"So these are the new rooms," said Molly Wycherly, patronisingly, after O'Hara and Lacy had appeared and everybody had been presented to everybody else. "Strelsa, do look at those early Edwards prints! It's utterly impossible to find any of them now for sale anywhere."
Strelsa Leeds looked up at the Botticelli Madonna and at Madame Royale; and the three men looked at her as though hypnotised.
So this was Reginald Leeds's wife—this distractingly pretty woman—even yet scarcely more than a girl—with her delicate colour and vivid lips and unspoiled eyes—dark eyes—a kind of purplish gray, very purely and exquisitely shaped. But in their grayish-violet depths there was murder. And the assassination of Lacy and O'Hara had already been accomplished.
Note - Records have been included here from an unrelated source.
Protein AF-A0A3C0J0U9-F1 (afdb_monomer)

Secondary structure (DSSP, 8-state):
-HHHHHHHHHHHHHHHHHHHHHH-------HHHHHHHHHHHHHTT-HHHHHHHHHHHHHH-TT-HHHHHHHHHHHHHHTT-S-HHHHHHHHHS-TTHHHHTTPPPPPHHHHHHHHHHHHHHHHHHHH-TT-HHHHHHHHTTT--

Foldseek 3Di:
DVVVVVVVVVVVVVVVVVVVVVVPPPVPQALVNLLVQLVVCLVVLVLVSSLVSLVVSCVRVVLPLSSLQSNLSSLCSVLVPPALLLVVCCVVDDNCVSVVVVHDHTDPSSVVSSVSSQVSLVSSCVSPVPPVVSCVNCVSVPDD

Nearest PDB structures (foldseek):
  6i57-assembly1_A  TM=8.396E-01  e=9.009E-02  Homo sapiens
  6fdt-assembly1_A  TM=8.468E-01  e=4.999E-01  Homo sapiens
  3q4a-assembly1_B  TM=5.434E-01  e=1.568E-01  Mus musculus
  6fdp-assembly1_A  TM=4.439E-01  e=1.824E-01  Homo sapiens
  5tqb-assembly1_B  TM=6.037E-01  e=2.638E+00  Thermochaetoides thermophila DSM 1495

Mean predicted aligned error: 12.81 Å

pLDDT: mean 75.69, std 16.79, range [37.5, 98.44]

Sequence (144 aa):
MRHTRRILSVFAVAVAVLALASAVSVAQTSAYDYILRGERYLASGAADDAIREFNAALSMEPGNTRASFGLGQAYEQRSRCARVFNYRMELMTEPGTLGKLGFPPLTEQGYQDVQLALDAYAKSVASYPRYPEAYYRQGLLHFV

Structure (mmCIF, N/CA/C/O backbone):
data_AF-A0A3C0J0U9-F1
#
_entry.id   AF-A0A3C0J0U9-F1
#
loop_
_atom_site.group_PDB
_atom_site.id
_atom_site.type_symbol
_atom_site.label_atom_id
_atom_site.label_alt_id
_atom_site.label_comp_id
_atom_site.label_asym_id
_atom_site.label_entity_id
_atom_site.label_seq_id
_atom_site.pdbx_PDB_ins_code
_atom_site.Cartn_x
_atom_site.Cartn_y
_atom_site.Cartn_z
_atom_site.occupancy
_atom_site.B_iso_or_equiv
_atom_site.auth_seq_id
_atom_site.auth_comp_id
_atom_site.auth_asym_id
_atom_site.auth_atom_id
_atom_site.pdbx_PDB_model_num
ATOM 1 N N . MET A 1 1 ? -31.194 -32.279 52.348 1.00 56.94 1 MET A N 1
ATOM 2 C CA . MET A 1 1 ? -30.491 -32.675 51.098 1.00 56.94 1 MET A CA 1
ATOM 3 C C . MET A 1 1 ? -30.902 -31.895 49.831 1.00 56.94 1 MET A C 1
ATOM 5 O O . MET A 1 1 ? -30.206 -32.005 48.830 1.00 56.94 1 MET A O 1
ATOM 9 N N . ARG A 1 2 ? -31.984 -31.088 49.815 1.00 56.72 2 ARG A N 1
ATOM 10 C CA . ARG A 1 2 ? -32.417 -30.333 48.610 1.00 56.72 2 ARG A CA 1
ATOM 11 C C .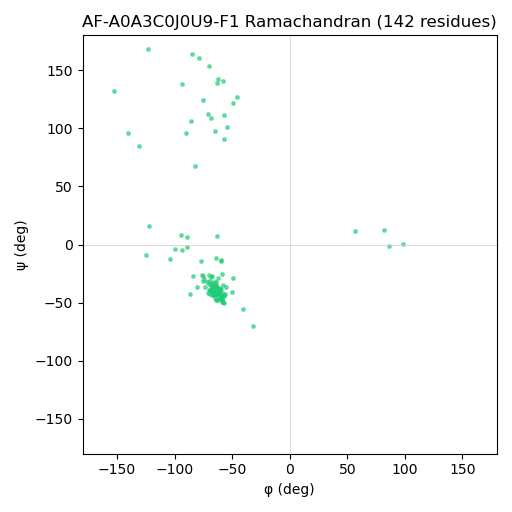 ARG A 1 2 ? -31.564 -29.093 48.271 1.00 56.72 2 ARG A C 1
ATOM 13 O O . ARG A 1 2 ? -31.472 -28.736 47.102 1.00 56.72 2 ARG A O 1
ATOM 20 N N . HIS A 1 3 ? -30.916 -28.465 49.256 1.00 53.94 3 HIS A N 1
ATOM 21 C CA . HIS A 1 3 ? -30.123 -27.240 49.053 1.00 53.94 3 HIS A CA 1
ATOM 22 C C . HIS A 1 3 ? -28.789 -27.486 48.333 1.00 53.94 3 HIS A C 1
ATOM 24 O O . HIS A 1 3 ? -28.413 -26.715 47.456 1.00 53.94 3 HIS A O 1
ATOM 30 N N . THR A 1 4 ? -28.125 -28.607 48.614 1.00 58.34 4 THR A N 1
ATOM 31 C CA . THR A 1 4 ? -26.825 -28.965 48.026 1.00 58.34 4 THR A CA 1
ATOM 32 C C . THR A 1 4 ? -26.916 -29.223 46.518 1.00 58.34 4 THR A C 1
ATOM 34 O O . THR A 1 4 ? -26.023 -28.842 45.770 1.00 58.34 4 THR A O 1
ATOM 37 N N . ARG A 1 5 ? -28.036 -29.792 46.044 1.00 61.41 5 ARG A N 1
ATOM 38 C CA . ARG A 1 5 ? -28.287 -30.019 44.608 1.00 61.41 5 ARG A CA 1
ATOM 39 C C . ARG A 1 5 ? -28.474 -28.721 43.817 1.00 61.41 5 ARG A C 1
ATOM 41 O O . ARG A 1 5 ? -28.034 -28.658 42.678 1.00 61.41 5 ARG A O 1
ATOM 48 N N . ARG A 1 6 ? -29.088 -27.692 44.419 1.00 62.22 6 ARG A N 1
ATOM 49 C CA . ARG A 1 6 ? -29.304 -26.385 43.769 1.00 62.22 6 ARG A CA 1
ATOM 50 C C . ARG A 1 6 ? -28.004 -25.603 43.585 1.00 62.22 6 ARG A C 1
ATOM 52 O O . ARG A 1 6 ? -27.803 -24.988 42.545 1.00 62.22 6 ARG A O 1
ATOM 59 N N . ILE A 1 7 ? -27.113 -25.657 44.573 1.00 67.00 7 ILE A N 1
ATOM 60 C CA . ILE A 1 7 ? -25.809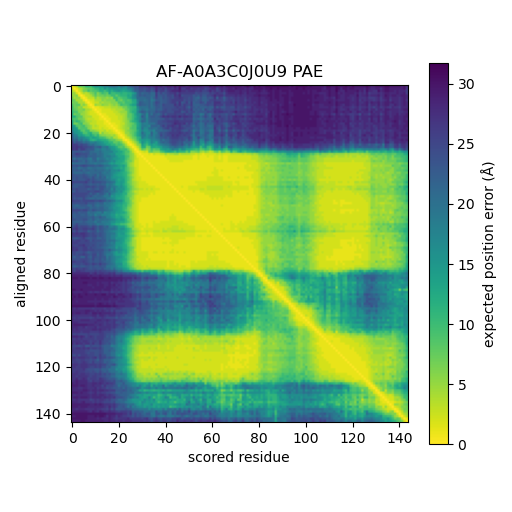 -24.983 44.509 1.00 67.00 7 ILE A CA 1
ATOM 61 C C . ILE A 1 7 ? -24.936 -25.634 43.431 1.00 67.00 7 ILE A C 1
ATOM 63 O O . ILE A 1 7 ? -24.357 -24.934 42.606 1.00 67.00 7 ILE A O 1
ATOM 67 N N . LEU A 1 8 ? -24.931 -26.970 43.369 1.00 69.69 8 LEU A N 1
ATOM 68 C CA . LEU A 1 8 ? -24.194 -27.7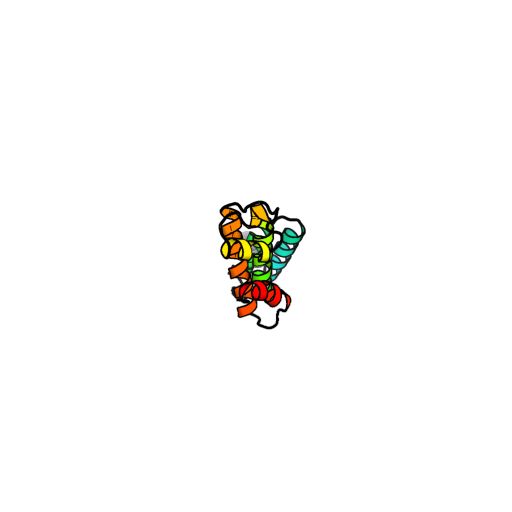16 42.349 1.00 69.69 8 LEU A CA 1
ATOM 69 C C . LEU A 1 8 ? -24.704 -27.418 40.928 1.00 69.69 8 LEU A C 1
ATOM 71 O O . LEU A 1 8 ? -23.905 -27.258 40.012 1.00 69.69 8 LEU A O 1
ATOM 75 N N . SER A 1 9 ? -26.025 -27.288 40.747 1.00 71.12 9 SER A N 1
ATOM 76 C CA . SER A 1 9 ? -26.611 -26.945 39.446 1.00 71.12 9 SER A CA 1
ATOM 77 C C . SER A 1 9 ? -26.307 -25.513 39.012 1.00 71.12 9 SER A C 1
ATOM 79 O O . SER A 1 9 ? -26.024 -25.287 37.843 1.00 71.12 9 SER A O 1
ATOM 81 N N . VAL A 1 10 ? -26.322 -24.545 39.935 1.00 73.25 10 VAL A N 1
ATOM 82 C CA . VAL A 1 10 ? -25.972 -23.150 39.616 1.00 73.25 10 VAL A CA 1
ATOM 83 C C . VAL A 1 10 ? -24.491 -23.043 39.260 1.00 73.25 10 VAL A C 1
ATOM 85 O O . VAL A 1 10 ? -24.139 -22.364 38.301 1.00 73.25 10 VAL A O 1
ATOM 88 N N . PHE A 1 11 ? -23.634 -23.769 39.978 1.00 76.00 11 PHE A N 1
ATOM 89 C CA . PHE A 1 11 ? -22.206 -23.820 39.687 1.00 76.00 11 PHE A CA 1
ATOM 90 C C . PHE A 1 11 ? -21.923 -24.467 38.323 1.00 76.00 11 PHE A C 1
ATOM 92 O O . PHE A 1 11 ? -21.149 -23.931 37.536 1.00 76.00 11 PHE A O 1
ATOM 99 N N . ALA A 1 12 ? -22.609 -25.565 37.993 1.00 74.12 12 ALA A N 1
ATOM 100 C CA . ALA A 1 12 ? -22.492 -26.215 36.689 1.00 74.12 12 ALA A CA 1
ATOM 101 C C . ALA A 1 12 ? -22.958 -25.311 35.535 1.00 74.12 12 ALA A C 1
ATOM 103 O O . ALA A 1 12 ? -22.296 -25.247 34.502 1.00 74.12 12 ALA A O 1
ATOM 104 N N . VAL A 1 13 ? -24.056 -24.569 35.720 1.00 76.31 13 VAL A N 1
ATOM 105 C CA . VAL A 1 13 ? -24.535 -23.587 34.733 1.00 76.31 13 VAL A CA 1
ATOM 106 C C . VAL A 1 13 ? -23.541 -22.434 34.583 1.00 76.31 13 VAL A C 1
ATOM 108 O O . VAL A 1 13 ? -23.248 -22.038 33.461 1.00 76.31 13 VAL A O 1
ATOM 111 N N . ALA A 1 14 ? -22.968 -21.929 35.678 1.00 69.69 14 ALA A N 1
ATOM 112 C CA . ALA A 1 14 ? -21.973 -20.859 35.630 1.00 69.69 14 ALA A CA 1
ATOM 113 C C . ALA A 1 14 ? -20.696 -21.285 34.887 1.00 69.69 14 ALA A C 1
ATOM 115 O O . ALA A 1 14 ? -20.204 -20.539 34.045 1.00 69.69 14 ALA A O 1
ATOM 116 N N . VAL A 1 15 ? -20.201 -22.503 35.134 1.00 75.88 15 VAL A N 1
ATOM 117 C CA . VAL A 1 15 ? -19.050 -23.070 34.412 1.00 75.88 15 VAL A CA 1
ATOM 118 C C . VAL A 1 15 ? -19.375 -23.274 32.930 1.00 75.88 15 VAL A C 1
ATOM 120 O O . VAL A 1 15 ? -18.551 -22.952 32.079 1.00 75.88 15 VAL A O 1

Her hat, gown, gloves, furs were black—as though the tragic shadow of two years ago still fell across her slender body.
She looked around at the room; Molly Wycherly, pouring tea, nodded to Westguard, and he handed the cup to Mrs. Leeds.
She said, smilingly: "And—do you three unprotected men live in this big house all by yourselves?"
"There are four of us in the Legation," said Lacy, "and several servants to beat off the suffragettes who become enamoured of us."
"The—legation?" she repeated, amused at the term.
"Our friends call this house the Irish Legation," he explained. "We're all Irish by descent except Westguard who's a Sassenach—and Dick Quarren, who is only half Irish.'
"And who is Dick Quarren?" she asked innocently.